Photoreactive Capture and Conversion of Dilute Carbon Dioxide into Synthetic Natural Gas

Abstract

This study introduces a photoreactive system that integrates the capture of dilute CO2 streams with their catalytic conversion to synthetic natural gas (CH4), utilizing a Ru nanoparticle (NP)-doped TiO2 composite loaded with linear polyethylenimine (L-PEI) and enhanced with plasmonic titanium nitride (TiN). This light-driven approach mitigates challenges that have plagued traditional thermal reactive carbon capture (RCC) methods, such as CO2 slip and amine degradation. We demonstrate that L-PEI enables stable CO2 capture and conversion, achieving ∼70% conversion of captured CO2 to CH4 across multiple reaction cycles using nonflammable forming gas (∼5% H2) as the reductant.
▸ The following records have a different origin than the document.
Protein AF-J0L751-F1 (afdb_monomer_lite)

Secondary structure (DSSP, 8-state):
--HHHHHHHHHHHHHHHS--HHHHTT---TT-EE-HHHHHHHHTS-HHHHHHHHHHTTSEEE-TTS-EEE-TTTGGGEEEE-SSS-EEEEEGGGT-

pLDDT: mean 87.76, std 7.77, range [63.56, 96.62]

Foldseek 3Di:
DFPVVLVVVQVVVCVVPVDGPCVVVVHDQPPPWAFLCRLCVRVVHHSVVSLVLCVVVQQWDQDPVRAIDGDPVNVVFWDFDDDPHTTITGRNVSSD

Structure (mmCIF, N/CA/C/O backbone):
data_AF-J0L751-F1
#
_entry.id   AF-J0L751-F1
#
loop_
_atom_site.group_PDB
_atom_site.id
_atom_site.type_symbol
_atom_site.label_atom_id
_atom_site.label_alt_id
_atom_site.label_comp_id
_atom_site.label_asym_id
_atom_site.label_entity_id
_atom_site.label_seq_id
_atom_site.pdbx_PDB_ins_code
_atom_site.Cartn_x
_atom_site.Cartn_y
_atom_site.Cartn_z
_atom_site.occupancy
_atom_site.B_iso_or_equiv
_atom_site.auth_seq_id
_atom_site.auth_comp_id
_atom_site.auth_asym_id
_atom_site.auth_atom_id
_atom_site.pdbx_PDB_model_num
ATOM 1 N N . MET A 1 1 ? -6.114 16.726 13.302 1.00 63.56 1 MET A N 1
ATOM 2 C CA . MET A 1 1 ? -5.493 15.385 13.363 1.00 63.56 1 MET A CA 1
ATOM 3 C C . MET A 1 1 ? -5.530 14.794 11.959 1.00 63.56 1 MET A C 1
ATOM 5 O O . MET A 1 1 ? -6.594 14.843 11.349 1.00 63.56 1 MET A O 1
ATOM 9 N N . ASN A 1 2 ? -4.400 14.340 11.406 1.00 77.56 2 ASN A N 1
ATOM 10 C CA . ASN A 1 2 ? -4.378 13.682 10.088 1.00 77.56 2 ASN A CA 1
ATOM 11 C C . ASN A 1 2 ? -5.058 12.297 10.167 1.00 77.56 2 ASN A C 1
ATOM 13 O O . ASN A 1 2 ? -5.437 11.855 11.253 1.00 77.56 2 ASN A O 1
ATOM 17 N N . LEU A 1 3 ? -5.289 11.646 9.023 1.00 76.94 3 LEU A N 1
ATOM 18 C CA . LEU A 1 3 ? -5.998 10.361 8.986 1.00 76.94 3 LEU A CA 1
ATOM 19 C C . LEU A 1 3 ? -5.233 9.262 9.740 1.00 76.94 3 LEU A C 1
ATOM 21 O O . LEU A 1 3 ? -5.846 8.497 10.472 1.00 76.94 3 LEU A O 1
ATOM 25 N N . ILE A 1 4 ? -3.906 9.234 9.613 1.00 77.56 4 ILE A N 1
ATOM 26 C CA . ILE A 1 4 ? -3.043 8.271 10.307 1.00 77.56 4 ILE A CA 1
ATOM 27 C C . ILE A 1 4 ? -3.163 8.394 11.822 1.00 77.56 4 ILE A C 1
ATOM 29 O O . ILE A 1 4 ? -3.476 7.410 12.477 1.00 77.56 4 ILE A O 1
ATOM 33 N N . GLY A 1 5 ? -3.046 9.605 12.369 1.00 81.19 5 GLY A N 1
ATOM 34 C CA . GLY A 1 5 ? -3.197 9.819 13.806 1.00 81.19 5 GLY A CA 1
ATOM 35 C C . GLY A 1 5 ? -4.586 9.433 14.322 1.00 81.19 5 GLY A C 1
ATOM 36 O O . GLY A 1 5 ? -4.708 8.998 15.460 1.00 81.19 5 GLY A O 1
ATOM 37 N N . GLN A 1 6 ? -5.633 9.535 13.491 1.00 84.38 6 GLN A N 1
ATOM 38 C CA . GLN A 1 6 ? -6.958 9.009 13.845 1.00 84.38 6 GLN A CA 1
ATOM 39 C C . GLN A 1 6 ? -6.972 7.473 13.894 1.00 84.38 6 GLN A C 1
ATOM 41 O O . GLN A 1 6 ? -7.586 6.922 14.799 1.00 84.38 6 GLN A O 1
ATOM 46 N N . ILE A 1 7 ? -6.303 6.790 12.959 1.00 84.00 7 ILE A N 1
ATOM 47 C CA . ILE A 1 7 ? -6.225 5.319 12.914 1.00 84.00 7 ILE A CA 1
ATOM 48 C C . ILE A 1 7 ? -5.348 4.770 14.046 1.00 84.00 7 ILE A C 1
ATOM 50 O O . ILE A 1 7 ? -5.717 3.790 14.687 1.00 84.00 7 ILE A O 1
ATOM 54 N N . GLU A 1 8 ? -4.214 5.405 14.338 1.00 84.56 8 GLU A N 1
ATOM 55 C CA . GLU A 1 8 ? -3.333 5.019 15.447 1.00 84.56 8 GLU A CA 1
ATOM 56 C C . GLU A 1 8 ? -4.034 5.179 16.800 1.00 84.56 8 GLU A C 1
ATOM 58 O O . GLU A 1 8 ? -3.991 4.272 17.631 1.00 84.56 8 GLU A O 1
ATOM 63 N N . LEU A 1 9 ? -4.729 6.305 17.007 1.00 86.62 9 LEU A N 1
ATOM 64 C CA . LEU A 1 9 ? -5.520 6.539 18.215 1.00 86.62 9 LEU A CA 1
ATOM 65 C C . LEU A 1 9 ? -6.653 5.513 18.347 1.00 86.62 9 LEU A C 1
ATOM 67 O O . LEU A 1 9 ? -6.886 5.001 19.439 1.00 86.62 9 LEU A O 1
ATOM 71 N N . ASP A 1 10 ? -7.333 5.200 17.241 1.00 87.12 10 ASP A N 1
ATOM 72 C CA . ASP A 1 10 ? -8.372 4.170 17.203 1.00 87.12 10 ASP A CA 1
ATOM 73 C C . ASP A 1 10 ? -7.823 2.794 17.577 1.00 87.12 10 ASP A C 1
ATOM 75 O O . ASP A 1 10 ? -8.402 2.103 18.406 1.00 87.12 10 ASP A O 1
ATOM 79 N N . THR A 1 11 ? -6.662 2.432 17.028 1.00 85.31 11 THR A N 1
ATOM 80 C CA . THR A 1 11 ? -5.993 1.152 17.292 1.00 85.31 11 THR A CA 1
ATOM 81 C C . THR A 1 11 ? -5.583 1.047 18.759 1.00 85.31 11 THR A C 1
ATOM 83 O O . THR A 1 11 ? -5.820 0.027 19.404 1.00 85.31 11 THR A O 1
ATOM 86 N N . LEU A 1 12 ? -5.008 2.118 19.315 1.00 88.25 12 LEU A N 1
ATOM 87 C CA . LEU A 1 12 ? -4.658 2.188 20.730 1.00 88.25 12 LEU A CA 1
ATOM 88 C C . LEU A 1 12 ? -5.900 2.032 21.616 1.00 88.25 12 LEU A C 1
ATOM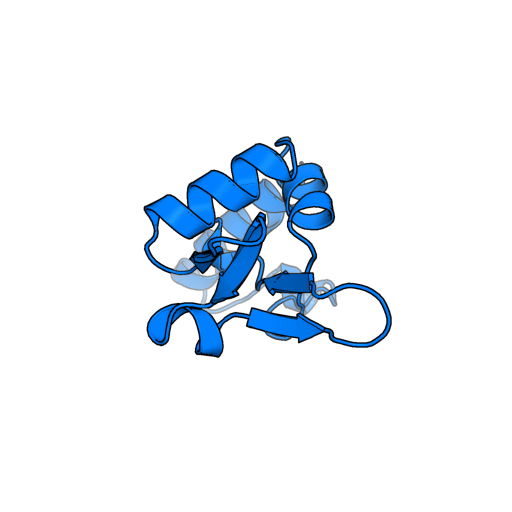 90 O O . LEU A 1 12 ? -5.862 1.280 22.588 1.00 88.25 12 LEU A O 1
ATOM 94 N N . HIS A 1 13 ? -6.988 2.729 21.278 1.00 87.94 13 HIS A N 1
ATOM 95 C CA . HIS A 1 13 ? -8.239 2.655 22.024 1.00 87.94 13 HIS A CA 1
ATOM 96 C C . HIS A 1 13 ? -8.845 1.250 21.959 1.00 87.94 13 HIS A C 1
ATOM 98 O O . HIS A 1 13 ? -9.122 0.669 23.005 1.00 87.94 13 HIS A O 1
ATOM 104 N N . LYS A 1 14 ? -8.940 0.665 20.759 1.00 87.44 14 LYS A N 1
ATOM 105 C CA . LYS A 1 14 ? -9.445 -0.694 20.533 1.00 87.44 14 LYS A CA 1
ATOM 106 C C . LYS A 1 14 ? -8.662 -1.728 21.337 1.00 87.44 14 LYS A C 1
ATOM 108 O O . LYS A 1 14 ? -9.268 -2.581 21.963 1.00 87.44 14 LYS A O 1
ATOM 113 N N . ASN A 1 15 ? -7.339 -1.604 21.433 1.00 87.25 15 ASN A N 1
ATOM 114 C CA . ASN A 1 15 ? -6.521 -2.510 22.252 1.00 87.25 15 ASN A CA 1
ATOM 115 C C . ASN A 1 15 ? -6.769 -2.389 23.769 1.00 87.25 15 ASN A C 1
ATOM 117 O O . ASN A 1 15 ? -6.386 -3.281 24.522 1.00 87.25 15 ASN A O 1
ATOM 121 N N . GLN A 1 16 ? -7.348 -1.279 24.238 1.00 91.44 16 GLN A N 1
ATOM 122 C CA . GLN A 1 16 ? -7.658 -1.049 25.654 1.00 91.44 16 GLN A CA 1
ATOM 123 C C . GLN A 1 16 ? -9.111 -1.377 26.005 1.00 91.44 16 GLN A C 1
ATOM 125 O O . GLN A 1 16 ? -9.388 -1.732 27.150 1.00 91.44 16 GLN A O 1
ATOM 130 N N . THR A 1 17 ? -10.034 -1.204 25.058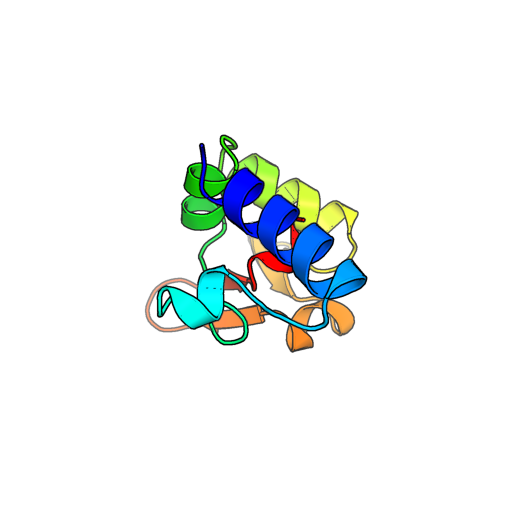 1.00 91.56 17 THR A N 1
ATOM 131 C CA . THR A 1 17 ? -11.481 -1.250 25.313 1.00 91.56 17 THR A CA 1
ATOM 132 C C . THR A 1 17 ? -12.233 -2.278 24.469 1.00 91.56 17 THR A C 1
ATOM 134 O O . THR A 1 17 ? -13.421 -2.469 24.705 1.00 91.56 17 THR A O 1
ATOM 137 N N . ASP A 1 18 ? -11.574 -2.918 23.498 1.00 87.25 18 ASP A N 1
ATOM 138 C CA . ASP A 1 18 ? -12.174 -3.710 22.413 1.00 87.25 18 ASP A CA 1
ATOM 139 C C . ASP A 1 18 ? -13.167 -2.924 21.525 1.00 87.25 18 ASP A C 1
ATOM 141 O O . ASP A 1 18 ? -13.905 -3.506 20.730 1.00 87.25 18 ASP A O 1
ATOM 145 N N . GLU A 1 19 ? -13.169 -1.585 21.588 1.00 86.50 19 GLU A N 1
ATOM 146 C CA . GLU A 1 19 ? -14.060 -0.729 20.795 1.00 86.50 19 GLU A CA 1
ATOM 147 C C . GLU A 1 19 ? -13.300 0.092 19.738 1.00 86.50 19 GLU A C 1
ATOM 149 O O . GLU A 1 19 ? -12.307 0.744 20.048 1.00 86.50 19 GLU A O 1
ATOM 154 N N . SER A 1 20 ? -13.806 0.151 18.497 1.00 81.81 20 SER A N 1
ATOM 155 C CA . SER A 1 20 ? -13.319 1.102 17.480 1.00 81.81 20 SER A CA 1
ATOM 156 C C . SER A 1 20 ? -14.161 2.383 17.478 1.00 81.81 20 SER A C 1
ATOM 158 O O . SER A 1 20 ? -15.370 2.379 17.229 1.00 81.81 20 SER A O 1
ATOM 160 N N . LEU A 1 21 ? -13.508 3.513 17.731 1.00 83.44 21 LEU A N 1
ATOM 161 C CA . LEU A 1 21 ? -14.060 4.858 17.587 1.00 83.44 21 LEU A CA 1
ATOM 162 C C . LEU A 1 21 ? -14.331 5.195 16.116 1.00 83.44 21 LEU A C 1
ATOM 164 O O . LEU A 1 21 ? -15.305 5.882 15.814 1.00 83.44 21 LEU A O 1
ATOM 168 N N . LEU A 1 22 ? -13.496 4.718 15.192 1.00 84.19 22 LEU A N 1
ATOM 169 C CA . LEU A 1 22 ? -13.682 4.933 13.758 1.00 84.19 22 LEU A CA 1
ATOM 170 C C . LEU A 1 22 ? -14.909 4.190 13.231 1.00 84.19 22 LEU A C 1
ATOM 172 O O . LEU A 1 22 ? -15.711 4.805 12.526 1.00 84.19 22 LEU A O 1
ATOM 176 N N . GLU A 1 23 ? -15.121 2.936 13.636 1.00 82.31 23 GLU A N 1
ATOM 177 C CA . GLU A 1 23 ? -16.338 2.189 13.293 1.00 82.31 23 GLU A CA 1
ATOM 178 C C . 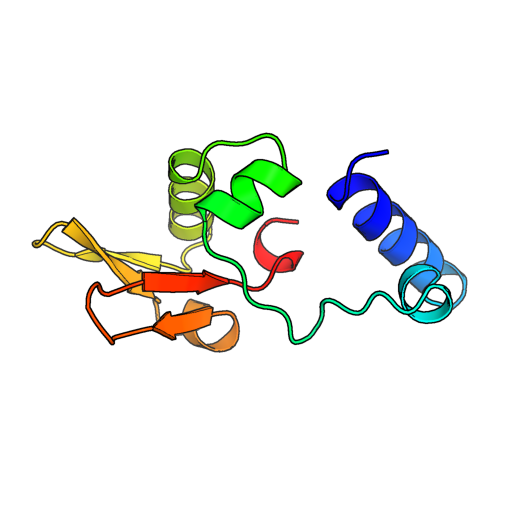GLU A 1 23 ? -17.590 2.871 13.857 1.00 82.31 23 GLU A C 1
ATOM 180 O O . GLU A 1 23 ? -18.568 3.053 13.128 1.00 82.31 23 GLU A O 1
ATOM 185 N N . LYS A 1 24 ? -17.543 3.349 15.112 1.00 79.62 24 LYS A N 1
ATOM 186 C CA . LYS A 1 24 ? -18.628 4.146 15.720 1.00 79.62 24 LYS A CA 1
ATOM 187 C C . LYS A 1 24 ? -18.935 5.430 14.935 1.00 79.62 24 LYS A C 1
ATOM 189 O O . LYS A 1 24 ? -20.070 5.898 14.943 1.00 79.62 24 LYS A O 1
ATOM 194 N N . LEU A 1 25 ? -17.945 5.985 14.234 1.00 77.81 25 LEU A N 1
ATOM 195 C CA . LEU A 1 25 ? -18.079 7.147 13.347 1.00 77.81 25 LEU A CA 1
ATOM 196 C C . LEU A 1 25 ? -18.378 6.769 11.882 1.00 77.81 25 LEU A C 1
ATOM 198 O O . LEU A 1 25 ? -18.350 7.641 11.011 1.00 77.81 25 LEU A O 1
ATOM 202 N N . GLY A 1 26 ? -18.646 5.491 11.591 1.00 74.50 26 GLY A N 1
ATOM 203 C CA . GLY A 1 26 ? -18.955 4.986 10.250 1.00 74.50 26 GLY A CA 1
ATOM 204 C C . GLY A 1 26 ? -17.756 4.923 9.298 1.00 74.50 26 GLY A C 1
ATOM 205 O O . GLY A 1 26 ? -17.938 4.824 8.085 1.00 74.50 26 GLY A O 1
ATOM 206 N N . LYS A 1 27 ? -16.527 5.003 9.815 1.00 76.94 27 LYS A N 1
ATOM 207 C CA . LYS A 1 27 ? -15.286 4.905 9.039 1.00 76.94 27 LYS A CA 1
ATOM 208 C C . LYS A 1 27 ? -14.685 3.512 9.222 1.00 76.94 27 LYS A C 1
ATOM 210 O O . LYS A 1 27 ? -14.143 3.216 10.278 1.00 76.94 27 LYS A O 1
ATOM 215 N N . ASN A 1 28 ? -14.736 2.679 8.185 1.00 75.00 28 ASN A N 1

In contrast, branched PEI (B-PEI)-loaded composites exhibited significant catalyst deactivation after several RCC cycles. Scanning transmission electron microscopy (STEM) imaging confirms that significant sintering of the Ru NPs occur in the B-PEI sample under RCC conditions, whereas their size remains stable in more rigid L-PEI composites. Technoeconomic analysis (TEA) estimates that CH4 production using this system could cost less than $5/kg based on current electrocatalytic H2 prices. These results represent one of the most promising demonstrations of amine-based RCC employing dilute CO2 sources to date.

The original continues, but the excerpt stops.